Repeat the lines below exactly as written, please, from the line with "ATOM 209 C CA" to the line with "ATOM 226 C CA", both lines included, and no others.

(Stored items)
|---|

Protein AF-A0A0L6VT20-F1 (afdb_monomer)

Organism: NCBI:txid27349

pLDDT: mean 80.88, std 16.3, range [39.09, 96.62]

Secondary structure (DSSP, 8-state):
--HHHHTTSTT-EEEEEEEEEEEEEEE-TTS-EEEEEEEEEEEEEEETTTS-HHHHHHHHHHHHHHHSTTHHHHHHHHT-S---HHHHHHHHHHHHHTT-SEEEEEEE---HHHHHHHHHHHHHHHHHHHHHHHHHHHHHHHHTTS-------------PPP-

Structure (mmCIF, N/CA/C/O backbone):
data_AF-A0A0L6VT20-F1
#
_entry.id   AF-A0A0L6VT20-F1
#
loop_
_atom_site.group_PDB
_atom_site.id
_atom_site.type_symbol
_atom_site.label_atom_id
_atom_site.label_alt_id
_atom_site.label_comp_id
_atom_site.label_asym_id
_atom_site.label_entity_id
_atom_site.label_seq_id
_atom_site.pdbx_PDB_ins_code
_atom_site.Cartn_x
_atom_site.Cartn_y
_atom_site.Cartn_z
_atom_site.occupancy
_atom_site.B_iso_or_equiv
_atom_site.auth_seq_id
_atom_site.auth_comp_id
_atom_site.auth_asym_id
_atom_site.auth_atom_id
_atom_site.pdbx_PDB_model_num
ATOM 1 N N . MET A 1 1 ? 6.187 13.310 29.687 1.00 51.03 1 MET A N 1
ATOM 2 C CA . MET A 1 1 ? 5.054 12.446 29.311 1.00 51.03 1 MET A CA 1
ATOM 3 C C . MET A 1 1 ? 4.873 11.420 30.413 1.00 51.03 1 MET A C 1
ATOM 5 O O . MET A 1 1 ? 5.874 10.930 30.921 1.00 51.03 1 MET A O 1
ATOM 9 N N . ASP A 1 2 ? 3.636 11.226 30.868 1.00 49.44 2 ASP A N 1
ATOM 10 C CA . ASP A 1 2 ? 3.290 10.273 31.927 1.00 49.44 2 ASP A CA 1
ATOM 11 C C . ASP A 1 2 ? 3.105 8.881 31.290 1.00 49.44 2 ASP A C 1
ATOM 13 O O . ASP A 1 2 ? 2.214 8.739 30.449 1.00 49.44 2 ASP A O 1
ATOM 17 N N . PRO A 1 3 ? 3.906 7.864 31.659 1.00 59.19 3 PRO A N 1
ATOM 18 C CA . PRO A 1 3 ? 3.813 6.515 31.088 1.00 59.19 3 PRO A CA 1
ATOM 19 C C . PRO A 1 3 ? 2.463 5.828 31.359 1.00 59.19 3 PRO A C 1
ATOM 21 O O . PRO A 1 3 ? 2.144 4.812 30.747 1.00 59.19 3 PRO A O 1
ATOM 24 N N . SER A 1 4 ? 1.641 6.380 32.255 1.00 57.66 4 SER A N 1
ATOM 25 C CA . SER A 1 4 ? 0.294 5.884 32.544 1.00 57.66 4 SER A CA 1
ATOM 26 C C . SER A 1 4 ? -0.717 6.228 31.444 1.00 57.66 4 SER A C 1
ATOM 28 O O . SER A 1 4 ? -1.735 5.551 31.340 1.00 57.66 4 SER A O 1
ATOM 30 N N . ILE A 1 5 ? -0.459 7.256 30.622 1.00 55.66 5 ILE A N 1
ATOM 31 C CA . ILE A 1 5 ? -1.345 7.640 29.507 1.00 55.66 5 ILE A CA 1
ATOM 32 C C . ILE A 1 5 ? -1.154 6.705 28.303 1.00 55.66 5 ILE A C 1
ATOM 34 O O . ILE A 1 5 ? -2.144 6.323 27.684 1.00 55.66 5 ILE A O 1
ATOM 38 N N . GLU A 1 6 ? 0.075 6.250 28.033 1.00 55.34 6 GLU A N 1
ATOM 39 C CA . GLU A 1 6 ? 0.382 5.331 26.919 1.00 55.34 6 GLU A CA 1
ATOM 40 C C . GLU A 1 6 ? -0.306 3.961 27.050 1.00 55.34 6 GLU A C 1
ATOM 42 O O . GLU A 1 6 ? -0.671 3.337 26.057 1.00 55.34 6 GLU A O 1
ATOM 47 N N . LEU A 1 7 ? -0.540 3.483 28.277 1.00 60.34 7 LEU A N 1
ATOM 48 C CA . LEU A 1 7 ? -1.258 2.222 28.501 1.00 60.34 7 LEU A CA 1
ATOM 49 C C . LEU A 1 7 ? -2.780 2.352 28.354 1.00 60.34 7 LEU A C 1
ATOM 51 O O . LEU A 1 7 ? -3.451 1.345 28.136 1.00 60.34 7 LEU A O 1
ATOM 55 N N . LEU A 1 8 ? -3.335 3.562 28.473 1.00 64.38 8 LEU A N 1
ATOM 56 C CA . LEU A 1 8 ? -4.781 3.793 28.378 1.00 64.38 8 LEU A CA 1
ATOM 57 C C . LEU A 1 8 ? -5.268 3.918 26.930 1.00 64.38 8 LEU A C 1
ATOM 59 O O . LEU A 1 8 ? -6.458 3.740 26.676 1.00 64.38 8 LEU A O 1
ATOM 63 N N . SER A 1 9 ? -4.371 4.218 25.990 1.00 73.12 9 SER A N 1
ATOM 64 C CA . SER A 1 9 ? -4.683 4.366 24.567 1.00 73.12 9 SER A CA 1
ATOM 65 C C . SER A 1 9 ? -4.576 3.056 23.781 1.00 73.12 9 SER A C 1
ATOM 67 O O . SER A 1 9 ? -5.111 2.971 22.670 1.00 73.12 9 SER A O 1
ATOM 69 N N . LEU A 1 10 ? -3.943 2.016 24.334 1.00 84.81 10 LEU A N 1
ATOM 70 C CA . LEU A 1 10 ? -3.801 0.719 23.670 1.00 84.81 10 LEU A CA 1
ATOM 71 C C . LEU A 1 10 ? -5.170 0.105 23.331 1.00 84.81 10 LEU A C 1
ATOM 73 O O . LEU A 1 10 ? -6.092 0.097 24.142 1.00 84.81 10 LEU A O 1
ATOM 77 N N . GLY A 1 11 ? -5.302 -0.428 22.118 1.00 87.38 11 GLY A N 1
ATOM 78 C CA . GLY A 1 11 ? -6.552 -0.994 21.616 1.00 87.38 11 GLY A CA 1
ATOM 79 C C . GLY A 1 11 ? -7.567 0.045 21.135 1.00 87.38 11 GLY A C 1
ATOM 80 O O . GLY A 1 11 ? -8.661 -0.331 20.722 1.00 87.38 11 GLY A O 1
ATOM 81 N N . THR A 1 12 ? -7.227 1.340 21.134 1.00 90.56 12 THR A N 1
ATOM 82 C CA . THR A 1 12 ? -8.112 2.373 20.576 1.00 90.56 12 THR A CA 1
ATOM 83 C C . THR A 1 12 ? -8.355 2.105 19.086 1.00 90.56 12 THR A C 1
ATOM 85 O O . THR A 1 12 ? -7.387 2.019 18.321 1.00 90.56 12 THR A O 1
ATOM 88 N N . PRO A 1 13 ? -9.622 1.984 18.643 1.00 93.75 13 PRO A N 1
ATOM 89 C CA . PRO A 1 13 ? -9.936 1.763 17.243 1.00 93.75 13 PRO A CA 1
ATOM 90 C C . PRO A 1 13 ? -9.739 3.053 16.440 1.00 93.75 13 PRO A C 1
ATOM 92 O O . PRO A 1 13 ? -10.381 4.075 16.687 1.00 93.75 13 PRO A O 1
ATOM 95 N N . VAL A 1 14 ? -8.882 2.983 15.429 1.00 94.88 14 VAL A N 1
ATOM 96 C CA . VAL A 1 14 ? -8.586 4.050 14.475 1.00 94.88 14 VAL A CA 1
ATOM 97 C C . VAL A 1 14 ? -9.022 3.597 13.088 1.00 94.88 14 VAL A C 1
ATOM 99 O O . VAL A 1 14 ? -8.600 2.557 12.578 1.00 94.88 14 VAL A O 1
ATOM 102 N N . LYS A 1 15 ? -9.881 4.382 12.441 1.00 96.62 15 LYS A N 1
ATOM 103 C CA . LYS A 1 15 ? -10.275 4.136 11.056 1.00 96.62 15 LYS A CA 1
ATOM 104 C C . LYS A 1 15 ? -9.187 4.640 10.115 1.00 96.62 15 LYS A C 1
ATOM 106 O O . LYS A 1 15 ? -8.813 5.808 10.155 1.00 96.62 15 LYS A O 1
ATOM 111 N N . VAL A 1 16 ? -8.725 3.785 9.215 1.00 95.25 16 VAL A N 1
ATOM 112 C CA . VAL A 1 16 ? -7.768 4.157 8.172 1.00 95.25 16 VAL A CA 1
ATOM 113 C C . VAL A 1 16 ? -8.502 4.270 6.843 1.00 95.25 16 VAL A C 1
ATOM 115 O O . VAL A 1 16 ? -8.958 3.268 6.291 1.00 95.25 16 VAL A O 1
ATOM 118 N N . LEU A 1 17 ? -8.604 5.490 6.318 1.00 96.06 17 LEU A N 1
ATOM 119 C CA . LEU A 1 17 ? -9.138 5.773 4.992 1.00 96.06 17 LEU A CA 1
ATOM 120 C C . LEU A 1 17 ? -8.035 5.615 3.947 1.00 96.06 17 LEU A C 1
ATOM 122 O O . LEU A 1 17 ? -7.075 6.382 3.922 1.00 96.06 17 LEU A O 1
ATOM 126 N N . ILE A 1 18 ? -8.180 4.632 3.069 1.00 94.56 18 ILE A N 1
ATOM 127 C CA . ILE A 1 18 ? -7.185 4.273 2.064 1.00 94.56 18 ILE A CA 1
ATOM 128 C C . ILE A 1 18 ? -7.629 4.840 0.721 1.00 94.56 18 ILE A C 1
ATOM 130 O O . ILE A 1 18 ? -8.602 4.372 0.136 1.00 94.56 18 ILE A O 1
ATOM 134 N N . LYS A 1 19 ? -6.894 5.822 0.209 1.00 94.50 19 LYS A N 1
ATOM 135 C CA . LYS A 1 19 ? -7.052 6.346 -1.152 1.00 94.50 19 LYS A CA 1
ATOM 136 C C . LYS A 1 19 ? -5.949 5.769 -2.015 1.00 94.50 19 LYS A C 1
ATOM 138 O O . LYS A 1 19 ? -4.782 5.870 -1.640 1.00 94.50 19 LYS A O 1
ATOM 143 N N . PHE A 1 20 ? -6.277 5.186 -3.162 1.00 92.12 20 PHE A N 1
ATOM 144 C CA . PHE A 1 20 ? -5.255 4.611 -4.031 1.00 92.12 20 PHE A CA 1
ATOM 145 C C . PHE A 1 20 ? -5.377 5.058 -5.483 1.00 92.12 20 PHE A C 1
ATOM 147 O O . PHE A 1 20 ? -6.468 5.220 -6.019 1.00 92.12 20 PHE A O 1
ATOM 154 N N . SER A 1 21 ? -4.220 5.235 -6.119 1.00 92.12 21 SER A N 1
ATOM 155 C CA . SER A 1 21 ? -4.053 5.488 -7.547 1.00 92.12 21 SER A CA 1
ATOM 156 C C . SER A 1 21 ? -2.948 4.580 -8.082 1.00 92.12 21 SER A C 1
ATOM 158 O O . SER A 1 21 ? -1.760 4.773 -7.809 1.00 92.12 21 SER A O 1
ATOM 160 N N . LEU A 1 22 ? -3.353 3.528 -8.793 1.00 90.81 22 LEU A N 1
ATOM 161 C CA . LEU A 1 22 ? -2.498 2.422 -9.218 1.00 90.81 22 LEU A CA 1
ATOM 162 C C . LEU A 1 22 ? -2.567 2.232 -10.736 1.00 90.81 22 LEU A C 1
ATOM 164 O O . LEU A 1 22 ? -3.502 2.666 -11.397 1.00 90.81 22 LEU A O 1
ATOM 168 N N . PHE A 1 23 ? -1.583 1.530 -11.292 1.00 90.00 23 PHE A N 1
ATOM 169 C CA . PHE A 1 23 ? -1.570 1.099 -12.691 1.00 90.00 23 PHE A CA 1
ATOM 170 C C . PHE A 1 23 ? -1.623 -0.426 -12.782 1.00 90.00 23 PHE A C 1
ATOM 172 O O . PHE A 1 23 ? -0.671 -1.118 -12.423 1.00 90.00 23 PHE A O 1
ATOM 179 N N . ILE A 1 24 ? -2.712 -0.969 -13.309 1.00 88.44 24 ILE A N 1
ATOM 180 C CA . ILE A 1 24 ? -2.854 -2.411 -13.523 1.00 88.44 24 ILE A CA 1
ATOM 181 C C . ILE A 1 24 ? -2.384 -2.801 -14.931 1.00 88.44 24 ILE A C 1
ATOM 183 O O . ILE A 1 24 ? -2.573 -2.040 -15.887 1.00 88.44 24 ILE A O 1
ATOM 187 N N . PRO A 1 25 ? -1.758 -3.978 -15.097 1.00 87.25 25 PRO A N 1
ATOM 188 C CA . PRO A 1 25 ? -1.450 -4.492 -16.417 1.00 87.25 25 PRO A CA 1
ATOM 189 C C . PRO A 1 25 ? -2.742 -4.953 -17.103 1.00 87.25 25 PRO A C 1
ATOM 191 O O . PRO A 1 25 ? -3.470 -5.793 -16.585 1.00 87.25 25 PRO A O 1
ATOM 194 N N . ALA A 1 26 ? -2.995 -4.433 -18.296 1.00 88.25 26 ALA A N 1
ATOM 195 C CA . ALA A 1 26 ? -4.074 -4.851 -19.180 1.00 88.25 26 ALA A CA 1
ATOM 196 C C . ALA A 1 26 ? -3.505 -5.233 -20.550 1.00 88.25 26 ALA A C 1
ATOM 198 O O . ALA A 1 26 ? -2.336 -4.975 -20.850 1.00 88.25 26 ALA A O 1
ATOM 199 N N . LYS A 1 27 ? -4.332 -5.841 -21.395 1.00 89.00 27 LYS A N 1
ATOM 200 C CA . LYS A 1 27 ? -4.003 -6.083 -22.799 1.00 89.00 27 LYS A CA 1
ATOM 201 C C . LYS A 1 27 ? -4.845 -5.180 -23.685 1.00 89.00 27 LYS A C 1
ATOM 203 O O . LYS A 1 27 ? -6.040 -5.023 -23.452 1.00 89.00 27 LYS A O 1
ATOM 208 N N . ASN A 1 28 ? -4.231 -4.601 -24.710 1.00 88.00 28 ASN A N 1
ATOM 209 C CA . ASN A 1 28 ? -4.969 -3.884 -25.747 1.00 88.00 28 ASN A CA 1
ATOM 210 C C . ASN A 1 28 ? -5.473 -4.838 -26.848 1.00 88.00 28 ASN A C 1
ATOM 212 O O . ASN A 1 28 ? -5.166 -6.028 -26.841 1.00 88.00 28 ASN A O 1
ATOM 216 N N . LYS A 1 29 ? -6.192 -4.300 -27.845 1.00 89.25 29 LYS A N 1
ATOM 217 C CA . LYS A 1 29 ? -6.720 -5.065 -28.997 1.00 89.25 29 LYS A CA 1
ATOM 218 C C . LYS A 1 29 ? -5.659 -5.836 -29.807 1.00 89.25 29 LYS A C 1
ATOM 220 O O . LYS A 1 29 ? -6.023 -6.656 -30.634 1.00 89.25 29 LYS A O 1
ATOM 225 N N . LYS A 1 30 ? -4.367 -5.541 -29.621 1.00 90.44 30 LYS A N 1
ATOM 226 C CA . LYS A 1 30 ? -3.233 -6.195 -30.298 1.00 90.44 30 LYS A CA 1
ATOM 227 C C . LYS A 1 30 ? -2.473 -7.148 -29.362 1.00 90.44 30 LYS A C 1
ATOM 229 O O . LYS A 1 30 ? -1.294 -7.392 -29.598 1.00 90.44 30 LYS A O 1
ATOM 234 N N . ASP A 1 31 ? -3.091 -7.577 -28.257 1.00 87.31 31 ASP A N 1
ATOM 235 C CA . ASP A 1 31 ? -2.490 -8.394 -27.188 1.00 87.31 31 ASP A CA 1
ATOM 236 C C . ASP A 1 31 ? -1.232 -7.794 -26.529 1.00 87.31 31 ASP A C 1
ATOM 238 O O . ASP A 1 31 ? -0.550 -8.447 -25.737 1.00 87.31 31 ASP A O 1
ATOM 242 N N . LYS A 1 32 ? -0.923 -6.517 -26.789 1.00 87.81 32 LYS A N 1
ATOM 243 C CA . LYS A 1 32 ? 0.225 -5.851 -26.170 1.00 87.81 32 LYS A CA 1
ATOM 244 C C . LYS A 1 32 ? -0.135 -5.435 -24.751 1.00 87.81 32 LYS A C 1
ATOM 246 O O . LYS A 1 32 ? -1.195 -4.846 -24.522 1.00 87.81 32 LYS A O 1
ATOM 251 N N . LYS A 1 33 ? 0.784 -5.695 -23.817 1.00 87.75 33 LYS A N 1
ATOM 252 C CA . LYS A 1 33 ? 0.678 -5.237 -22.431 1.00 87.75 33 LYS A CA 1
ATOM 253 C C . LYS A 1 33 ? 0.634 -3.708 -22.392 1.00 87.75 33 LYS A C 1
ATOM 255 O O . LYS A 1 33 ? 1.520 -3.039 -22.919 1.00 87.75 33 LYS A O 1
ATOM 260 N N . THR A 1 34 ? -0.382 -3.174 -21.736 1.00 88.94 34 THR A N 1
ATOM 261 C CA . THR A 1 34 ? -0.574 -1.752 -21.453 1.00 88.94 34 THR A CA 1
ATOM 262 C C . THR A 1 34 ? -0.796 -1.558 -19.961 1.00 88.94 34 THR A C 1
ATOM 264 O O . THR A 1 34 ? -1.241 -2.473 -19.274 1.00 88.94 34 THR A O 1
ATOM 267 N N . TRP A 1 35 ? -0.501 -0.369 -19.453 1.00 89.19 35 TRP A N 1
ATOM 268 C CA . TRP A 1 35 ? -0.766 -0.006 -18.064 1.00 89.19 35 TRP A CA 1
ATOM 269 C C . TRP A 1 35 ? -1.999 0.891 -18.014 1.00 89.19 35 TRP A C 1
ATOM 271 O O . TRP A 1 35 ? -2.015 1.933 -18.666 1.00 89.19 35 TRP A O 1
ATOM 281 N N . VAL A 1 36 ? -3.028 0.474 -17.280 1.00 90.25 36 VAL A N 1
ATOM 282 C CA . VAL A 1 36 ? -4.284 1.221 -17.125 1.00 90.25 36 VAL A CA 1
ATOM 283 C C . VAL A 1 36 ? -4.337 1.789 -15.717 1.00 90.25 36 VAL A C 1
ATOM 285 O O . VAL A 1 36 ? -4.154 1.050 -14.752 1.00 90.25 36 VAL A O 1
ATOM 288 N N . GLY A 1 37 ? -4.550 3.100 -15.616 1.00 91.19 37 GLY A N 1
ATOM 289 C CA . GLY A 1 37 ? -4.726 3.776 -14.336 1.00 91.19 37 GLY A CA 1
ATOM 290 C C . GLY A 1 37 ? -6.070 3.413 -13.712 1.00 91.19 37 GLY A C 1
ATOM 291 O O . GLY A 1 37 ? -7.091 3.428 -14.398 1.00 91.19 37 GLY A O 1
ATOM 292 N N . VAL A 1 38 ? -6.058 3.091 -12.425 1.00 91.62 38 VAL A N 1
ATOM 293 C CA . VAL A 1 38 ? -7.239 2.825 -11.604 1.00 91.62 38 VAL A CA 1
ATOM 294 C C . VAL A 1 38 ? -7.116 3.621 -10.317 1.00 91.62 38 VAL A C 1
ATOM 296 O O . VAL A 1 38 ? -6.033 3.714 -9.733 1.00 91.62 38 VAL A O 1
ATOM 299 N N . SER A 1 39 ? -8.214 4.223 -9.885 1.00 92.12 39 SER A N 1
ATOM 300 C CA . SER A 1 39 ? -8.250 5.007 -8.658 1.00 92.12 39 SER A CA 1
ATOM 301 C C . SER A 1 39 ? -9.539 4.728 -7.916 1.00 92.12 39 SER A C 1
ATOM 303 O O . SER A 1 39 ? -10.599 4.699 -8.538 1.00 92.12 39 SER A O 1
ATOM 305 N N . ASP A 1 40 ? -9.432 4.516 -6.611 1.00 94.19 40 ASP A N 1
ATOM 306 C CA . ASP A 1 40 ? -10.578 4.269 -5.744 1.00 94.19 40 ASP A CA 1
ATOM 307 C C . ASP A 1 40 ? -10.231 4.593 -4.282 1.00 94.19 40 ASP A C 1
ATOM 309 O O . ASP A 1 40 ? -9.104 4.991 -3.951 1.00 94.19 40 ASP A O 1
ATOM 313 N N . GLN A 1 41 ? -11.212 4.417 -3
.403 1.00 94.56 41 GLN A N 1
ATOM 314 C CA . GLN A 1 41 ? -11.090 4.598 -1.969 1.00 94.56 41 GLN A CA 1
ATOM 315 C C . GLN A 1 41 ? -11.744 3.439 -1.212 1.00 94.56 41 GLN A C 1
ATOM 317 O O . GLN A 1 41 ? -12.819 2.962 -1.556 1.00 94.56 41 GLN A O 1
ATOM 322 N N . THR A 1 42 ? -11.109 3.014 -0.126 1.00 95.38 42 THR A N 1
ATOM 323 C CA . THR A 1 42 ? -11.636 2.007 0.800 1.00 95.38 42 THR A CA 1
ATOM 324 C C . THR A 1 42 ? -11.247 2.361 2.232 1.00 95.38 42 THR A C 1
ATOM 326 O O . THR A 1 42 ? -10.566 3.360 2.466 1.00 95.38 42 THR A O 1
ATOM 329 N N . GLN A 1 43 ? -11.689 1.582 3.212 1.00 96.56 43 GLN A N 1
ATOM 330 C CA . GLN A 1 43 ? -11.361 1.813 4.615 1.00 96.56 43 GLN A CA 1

|---|

*RESPONSE TO THIS EXERCISE*:
ATOM 209 C CA . ASN A 1 28 ? -4.969 -3.884 -25.747 1.00 88.00 28 ASN A CA 1
ATOM 210 C C . ASN A 1 28 ? -5.473 -4.838 -26.848 1.00 88.00 28 ASN A C 1
ATOM 212 O O . ASN A 1 28 ? -5.166 -6.028 -26.841 1.00 88.00 28 ASN A O 1
ATOM 216 N N . LYS A 1 29 ? -6.192 -4.300 -27.845 1.00 89.25 29 LYS A N 1
ATOM 217 C CA . LYS A 1 29 ? -6.720 -5.065 -28.997 1.00 89.25 29 LYS A CA 1
ATOM 218 C C . LYS A 1 29 ? -5.659 -5.836 -29.807 1.00 89.25 29 LYS A C 1
ATOM 220 O O . LYS A 1 29 ? -6.023 -6.656 -30.634 1.00 89.25 29 LYS A O 1
ATOM 225 N N . LYS A 1 30 ? -4.367 -5.541 -29.621 1.00 90.44 30 LYS A N 1
ATOM 226 C CA . LYS A 1 30 ? -3.233 -6.195 -30.298 1.00 90.44 30 LYS A CA 1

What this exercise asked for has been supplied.